YBI on Extreme Makeover: Home Edition

In the two-hour season premiere, the design team built a new home for the family of an injured Iraq war veteran -- and helped him to stand once again.

Master Sgt. Luis Rodriguez, an Army medic, was injured when his Humvee was hit by a roadside bomb near Mosul, Iraq, in an ambush in November 2003. He lost his right leg and two fingertips in the attack, which occurred as the convoy was picking up supplies for orphans in the war-torn country.

The team at Yanke Bionics created the new socket using a 3-D digitized measurement of his residual limb and a CAD/CAM manufacturing process to create a comfortable fit.
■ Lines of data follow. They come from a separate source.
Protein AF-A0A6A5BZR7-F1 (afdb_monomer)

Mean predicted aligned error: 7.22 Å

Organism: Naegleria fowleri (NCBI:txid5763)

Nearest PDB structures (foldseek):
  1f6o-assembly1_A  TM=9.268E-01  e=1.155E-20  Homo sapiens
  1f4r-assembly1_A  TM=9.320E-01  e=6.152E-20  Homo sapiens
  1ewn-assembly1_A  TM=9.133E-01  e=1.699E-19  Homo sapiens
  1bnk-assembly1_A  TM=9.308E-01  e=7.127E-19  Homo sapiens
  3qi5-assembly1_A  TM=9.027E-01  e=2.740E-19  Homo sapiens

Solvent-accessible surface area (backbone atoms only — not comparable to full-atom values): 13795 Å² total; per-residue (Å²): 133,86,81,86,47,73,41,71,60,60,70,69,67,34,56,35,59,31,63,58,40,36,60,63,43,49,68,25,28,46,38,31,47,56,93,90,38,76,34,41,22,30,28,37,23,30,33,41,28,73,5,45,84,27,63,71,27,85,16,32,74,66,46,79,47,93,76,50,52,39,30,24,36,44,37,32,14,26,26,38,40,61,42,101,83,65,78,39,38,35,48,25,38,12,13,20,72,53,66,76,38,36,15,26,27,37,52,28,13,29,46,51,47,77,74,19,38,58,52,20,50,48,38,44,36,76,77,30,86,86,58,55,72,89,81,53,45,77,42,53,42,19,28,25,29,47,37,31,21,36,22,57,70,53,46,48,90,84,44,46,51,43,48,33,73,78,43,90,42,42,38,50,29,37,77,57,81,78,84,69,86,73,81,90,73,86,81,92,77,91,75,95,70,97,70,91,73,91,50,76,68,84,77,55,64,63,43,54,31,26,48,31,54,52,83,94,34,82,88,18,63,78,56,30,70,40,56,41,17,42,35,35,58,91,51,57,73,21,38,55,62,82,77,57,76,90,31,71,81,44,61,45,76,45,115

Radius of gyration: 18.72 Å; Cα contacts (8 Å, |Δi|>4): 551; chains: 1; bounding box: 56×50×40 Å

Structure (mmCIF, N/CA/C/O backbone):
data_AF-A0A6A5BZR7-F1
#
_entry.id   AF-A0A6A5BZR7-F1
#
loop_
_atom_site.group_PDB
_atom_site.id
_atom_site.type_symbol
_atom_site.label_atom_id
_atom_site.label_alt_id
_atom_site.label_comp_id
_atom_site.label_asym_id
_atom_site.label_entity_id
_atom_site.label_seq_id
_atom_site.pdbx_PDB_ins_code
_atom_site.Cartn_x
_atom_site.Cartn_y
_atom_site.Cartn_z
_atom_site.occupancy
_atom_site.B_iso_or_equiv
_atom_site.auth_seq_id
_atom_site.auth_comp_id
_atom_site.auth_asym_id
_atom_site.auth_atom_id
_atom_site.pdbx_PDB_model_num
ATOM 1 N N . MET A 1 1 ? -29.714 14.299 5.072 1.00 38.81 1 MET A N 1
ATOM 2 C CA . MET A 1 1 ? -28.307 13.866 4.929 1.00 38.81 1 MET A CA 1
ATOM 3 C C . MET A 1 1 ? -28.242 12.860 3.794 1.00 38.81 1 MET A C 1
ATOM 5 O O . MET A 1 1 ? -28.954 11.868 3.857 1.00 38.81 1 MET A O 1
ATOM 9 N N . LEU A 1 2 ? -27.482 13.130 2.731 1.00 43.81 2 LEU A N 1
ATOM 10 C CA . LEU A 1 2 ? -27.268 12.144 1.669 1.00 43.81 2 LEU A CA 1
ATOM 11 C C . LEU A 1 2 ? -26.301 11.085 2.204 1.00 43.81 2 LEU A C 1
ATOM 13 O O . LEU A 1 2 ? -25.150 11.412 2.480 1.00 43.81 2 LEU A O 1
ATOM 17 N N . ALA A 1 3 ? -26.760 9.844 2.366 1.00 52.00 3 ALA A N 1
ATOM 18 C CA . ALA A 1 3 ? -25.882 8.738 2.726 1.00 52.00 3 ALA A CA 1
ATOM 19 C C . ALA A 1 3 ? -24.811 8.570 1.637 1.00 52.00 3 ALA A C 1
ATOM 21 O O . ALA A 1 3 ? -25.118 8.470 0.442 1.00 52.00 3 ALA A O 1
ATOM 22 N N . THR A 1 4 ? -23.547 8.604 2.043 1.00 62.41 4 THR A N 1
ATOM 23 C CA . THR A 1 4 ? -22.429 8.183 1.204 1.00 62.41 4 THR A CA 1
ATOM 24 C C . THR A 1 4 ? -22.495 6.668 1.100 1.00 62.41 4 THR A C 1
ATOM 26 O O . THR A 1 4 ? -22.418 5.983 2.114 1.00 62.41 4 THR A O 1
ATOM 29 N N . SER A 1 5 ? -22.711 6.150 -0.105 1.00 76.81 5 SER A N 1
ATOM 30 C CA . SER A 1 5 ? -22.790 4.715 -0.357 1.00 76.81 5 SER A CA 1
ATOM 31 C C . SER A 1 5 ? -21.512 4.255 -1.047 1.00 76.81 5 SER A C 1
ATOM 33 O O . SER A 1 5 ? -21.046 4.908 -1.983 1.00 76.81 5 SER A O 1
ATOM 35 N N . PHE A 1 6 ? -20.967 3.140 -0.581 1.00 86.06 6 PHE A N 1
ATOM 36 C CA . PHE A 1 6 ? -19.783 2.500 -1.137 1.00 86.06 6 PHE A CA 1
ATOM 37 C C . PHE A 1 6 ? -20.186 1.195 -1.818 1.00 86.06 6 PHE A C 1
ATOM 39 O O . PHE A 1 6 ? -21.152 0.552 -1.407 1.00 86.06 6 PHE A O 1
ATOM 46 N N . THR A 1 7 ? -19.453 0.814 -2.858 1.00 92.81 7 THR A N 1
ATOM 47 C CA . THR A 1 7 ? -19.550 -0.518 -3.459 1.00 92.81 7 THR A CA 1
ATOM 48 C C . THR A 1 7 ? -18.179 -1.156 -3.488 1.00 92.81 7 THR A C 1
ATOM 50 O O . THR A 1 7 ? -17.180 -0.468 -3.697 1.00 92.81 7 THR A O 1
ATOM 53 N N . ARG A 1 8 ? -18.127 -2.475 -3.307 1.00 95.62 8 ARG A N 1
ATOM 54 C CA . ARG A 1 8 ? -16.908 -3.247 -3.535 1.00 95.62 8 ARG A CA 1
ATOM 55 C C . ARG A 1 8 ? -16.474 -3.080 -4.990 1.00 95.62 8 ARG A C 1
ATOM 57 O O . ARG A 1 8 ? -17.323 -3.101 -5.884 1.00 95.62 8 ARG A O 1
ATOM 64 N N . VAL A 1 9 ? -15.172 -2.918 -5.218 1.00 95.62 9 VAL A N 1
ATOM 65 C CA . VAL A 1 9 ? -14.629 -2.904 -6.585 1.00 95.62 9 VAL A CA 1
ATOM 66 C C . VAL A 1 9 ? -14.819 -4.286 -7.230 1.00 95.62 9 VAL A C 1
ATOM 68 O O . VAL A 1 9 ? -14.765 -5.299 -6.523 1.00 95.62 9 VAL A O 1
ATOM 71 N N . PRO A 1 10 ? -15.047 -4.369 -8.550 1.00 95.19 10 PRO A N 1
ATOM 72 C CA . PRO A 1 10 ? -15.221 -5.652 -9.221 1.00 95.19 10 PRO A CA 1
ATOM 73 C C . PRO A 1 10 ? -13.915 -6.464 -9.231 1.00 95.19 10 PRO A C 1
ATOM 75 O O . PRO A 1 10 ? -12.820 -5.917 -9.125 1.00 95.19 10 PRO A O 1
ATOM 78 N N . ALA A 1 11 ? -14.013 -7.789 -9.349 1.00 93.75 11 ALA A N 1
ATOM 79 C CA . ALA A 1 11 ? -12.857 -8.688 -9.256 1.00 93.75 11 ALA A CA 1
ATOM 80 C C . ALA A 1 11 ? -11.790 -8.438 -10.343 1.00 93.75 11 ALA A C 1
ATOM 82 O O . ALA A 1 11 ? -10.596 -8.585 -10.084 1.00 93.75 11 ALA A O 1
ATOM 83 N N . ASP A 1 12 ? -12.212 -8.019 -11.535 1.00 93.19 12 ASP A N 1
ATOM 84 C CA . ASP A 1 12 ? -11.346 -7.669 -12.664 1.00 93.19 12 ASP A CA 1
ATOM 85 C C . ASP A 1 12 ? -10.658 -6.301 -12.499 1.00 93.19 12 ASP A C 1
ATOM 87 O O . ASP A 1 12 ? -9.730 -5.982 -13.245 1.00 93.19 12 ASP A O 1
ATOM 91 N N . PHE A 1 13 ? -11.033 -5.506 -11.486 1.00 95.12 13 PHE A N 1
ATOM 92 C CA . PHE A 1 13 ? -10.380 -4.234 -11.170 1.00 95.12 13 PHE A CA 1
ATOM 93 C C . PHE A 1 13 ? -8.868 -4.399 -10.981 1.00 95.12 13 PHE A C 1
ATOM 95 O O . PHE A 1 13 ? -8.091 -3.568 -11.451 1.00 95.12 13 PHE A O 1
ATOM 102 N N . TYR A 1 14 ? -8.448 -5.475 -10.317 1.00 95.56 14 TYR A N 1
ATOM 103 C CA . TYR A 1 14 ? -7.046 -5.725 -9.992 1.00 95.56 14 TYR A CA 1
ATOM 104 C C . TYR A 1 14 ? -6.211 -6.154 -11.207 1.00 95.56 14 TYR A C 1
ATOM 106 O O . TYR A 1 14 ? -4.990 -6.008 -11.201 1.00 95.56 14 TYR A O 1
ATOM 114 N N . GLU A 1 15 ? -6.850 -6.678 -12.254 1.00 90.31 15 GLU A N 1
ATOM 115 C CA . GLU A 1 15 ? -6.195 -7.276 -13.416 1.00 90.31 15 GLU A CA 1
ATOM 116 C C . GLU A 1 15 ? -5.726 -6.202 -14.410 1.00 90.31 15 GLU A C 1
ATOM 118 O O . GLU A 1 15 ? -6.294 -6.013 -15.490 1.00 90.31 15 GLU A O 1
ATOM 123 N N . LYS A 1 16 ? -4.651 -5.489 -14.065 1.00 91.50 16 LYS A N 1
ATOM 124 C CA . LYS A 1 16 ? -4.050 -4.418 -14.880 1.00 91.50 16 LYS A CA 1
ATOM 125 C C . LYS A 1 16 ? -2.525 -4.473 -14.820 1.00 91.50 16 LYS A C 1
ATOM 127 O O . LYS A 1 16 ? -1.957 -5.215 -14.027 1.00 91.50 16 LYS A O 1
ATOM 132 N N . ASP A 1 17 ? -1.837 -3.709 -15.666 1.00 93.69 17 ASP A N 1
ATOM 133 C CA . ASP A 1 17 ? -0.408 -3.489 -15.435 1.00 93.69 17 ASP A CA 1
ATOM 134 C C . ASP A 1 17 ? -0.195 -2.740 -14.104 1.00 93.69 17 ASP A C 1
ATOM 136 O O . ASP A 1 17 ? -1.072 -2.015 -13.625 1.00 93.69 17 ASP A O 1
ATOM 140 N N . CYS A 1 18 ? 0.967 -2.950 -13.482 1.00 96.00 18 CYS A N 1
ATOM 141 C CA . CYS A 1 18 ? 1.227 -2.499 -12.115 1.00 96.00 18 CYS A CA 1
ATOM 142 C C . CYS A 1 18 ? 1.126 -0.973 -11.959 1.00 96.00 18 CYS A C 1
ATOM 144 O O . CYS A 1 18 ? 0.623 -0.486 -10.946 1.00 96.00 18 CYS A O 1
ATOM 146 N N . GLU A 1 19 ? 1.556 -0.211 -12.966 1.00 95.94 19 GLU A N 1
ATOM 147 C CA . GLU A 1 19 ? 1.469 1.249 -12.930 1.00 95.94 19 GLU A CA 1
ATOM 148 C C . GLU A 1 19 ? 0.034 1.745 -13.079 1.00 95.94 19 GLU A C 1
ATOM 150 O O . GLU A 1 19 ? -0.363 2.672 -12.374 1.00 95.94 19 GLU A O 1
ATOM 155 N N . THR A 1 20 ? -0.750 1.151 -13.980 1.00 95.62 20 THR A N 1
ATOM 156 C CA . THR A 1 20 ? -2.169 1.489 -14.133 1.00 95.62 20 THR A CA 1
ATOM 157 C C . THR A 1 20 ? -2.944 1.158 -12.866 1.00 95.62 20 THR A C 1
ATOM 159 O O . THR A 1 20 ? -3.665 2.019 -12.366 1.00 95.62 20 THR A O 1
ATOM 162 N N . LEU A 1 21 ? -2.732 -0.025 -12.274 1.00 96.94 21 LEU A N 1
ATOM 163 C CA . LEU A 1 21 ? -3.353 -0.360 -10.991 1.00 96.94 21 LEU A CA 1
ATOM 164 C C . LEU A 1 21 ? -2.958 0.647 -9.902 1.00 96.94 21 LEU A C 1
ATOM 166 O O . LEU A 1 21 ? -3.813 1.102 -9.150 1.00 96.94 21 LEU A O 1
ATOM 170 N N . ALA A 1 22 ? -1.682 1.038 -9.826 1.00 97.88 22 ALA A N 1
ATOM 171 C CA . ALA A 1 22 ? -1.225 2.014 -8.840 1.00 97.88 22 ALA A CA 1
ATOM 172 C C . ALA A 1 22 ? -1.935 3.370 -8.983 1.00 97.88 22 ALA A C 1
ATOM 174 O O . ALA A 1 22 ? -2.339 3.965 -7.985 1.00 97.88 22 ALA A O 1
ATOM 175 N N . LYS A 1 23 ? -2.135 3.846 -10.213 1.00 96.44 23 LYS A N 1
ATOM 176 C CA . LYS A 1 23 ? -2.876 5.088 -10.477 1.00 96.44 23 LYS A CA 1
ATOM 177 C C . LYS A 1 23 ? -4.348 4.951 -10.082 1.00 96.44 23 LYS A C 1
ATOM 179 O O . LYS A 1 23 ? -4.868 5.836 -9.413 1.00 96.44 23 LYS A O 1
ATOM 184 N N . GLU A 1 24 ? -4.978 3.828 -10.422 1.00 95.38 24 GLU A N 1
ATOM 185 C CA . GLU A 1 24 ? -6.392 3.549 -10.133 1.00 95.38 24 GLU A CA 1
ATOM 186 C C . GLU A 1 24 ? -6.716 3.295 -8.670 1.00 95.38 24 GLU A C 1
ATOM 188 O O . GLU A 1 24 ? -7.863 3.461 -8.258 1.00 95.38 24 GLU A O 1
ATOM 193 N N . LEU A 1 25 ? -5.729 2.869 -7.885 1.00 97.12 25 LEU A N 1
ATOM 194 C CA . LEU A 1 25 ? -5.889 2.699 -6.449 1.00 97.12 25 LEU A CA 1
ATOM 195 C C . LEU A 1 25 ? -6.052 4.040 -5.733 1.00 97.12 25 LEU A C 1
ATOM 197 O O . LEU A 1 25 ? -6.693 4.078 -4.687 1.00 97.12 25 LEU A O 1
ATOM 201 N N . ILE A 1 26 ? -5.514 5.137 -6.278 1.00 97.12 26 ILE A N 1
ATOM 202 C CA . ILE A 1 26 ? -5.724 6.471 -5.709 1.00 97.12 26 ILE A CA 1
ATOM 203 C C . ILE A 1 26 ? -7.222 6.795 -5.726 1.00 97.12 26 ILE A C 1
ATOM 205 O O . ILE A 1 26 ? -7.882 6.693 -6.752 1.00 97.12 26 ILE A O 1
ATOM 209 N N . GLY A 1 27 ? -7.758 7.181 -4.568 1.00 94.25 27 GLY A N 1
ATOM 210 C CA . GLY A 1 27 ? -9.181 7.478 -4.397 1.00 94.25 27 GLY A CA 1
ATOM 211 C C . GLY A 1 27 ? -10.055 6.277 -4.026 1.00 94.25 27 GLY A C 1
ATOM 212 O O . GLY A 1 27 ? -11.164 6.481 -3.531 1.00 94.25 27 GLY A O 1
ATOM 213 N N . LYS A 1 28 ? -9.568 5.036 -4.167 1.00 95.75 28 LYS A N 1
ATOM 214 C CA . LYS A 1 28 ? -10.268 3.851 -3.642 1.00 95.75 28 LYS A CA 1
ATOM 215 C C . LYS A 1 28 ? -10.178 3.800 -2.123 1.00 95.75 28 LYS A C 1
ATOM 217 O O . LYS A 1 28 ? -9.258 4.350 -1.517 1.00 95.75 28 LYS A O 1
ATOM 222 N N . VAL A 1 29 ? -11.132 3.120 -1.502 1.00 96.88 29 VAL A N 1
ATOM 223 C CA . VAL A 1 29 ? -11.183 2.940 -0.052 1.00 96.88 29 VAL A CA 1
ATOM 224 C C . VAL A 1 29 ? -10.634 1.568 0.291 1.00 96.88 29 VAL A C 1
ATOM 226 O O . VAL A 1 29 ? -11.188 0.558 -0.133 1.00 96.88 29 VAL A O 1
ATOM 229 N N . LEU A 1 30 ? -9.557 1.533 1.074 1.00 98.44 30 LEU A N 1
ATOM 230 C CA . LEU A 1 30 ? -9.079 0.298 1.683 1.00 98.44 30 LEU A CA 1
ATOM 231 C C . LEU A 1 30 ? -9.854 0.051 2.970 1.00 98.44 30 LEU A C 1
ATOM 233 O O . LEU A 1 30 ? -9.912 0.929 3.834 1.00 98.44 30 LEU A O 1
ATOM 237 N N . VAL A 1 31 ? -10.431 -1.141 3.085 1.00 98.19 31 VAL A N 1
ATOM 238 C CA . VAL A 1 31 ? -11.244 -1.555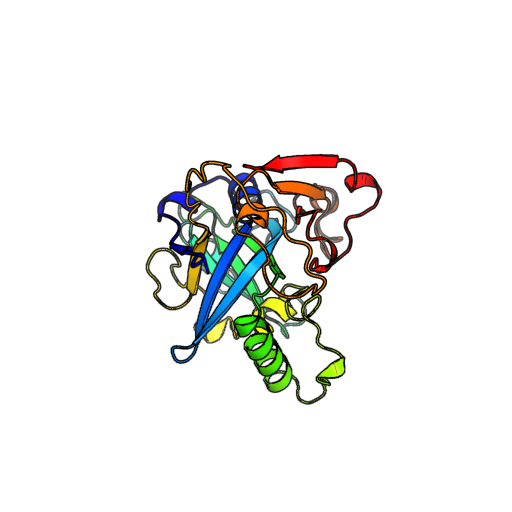 4.226 1.00 98.19 31 VAL A CA 1
ATOM 239 C C . VAL A 1 31 ? -10.600 -2.754 4.903 1.00 98.19 31 VAL A C 1
ATOM 241 O O . VAL A 1 31 ? -10.197 -3.700 4.231 1.00 98.19 31 VAL A O 1
ATOM 244 N N . HIS A 1 32 ? -10.539 -2.710 6.233 1.00 98.44 32 HIS A N 1
ATOM 245 C CA . HIS A 1 32 ? -10.290 -3.872 7.074 1.00 98.44 32 HIS A CA 1
ATOM 246 C C . HIS A 1 32 ? -11.384 -3.981 8.146 1.00 98.44 32 HIS A C 1
ATOM 248 O O . HIS A 1 32 ? -11.616 -3.036 8.904 1.00 98.44 32 HIS A O 1
ATOM 254 N N . VAL A 1 33 ? -12.080 -5.116 8.204 1.00 97.75 33 VAL A N 1
ATOM 255 C CA . VAL A 1 33 ? -13.114 -5.403 9.203 1.00 97.75 33 VAL A CA 1
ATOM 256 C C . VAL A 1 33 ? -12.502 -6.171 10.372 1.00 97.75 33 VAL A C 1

The original airing was on ABC Sunday night, September 25th, 2005 at 7/6c. For more information on the show, visit the show's website. The show aired again on June 11, 2006.

Recently, using his newly fitted prosthesis, Luis spent some time riding an ATV. Check out this short clip of the experience.

Extreme Makeover FAQ

Quick facts and answers to common questions about our appearance on the show.

Frequent Questions & Answers

In what way was Luis' mobility improved?
On only his second day at Yanke Bionics we met at the gym and started him on the basketball court. He was able to so jump shots, reverse pivot, lay-up and shoot hook shots. We then went to the weight room where he had me and my staff doing pull-ups. He said if he was going to work out we had to also.

What type of knee component does Luis use?
Luis uses a computer-controlled knee called a C-Leg, manufactured by Otto Bock. It was attached to his new socket at 9pm on the first day he was with us. Once we were content with the initial settings we proceeded to start gait training. Due to the problems with the initial prostheses he had developed gait abnormalities that we needed to eliminate. By 11:30 pm we were all tired so we concluded for that day and continued the gait training process 8:00 am the next day.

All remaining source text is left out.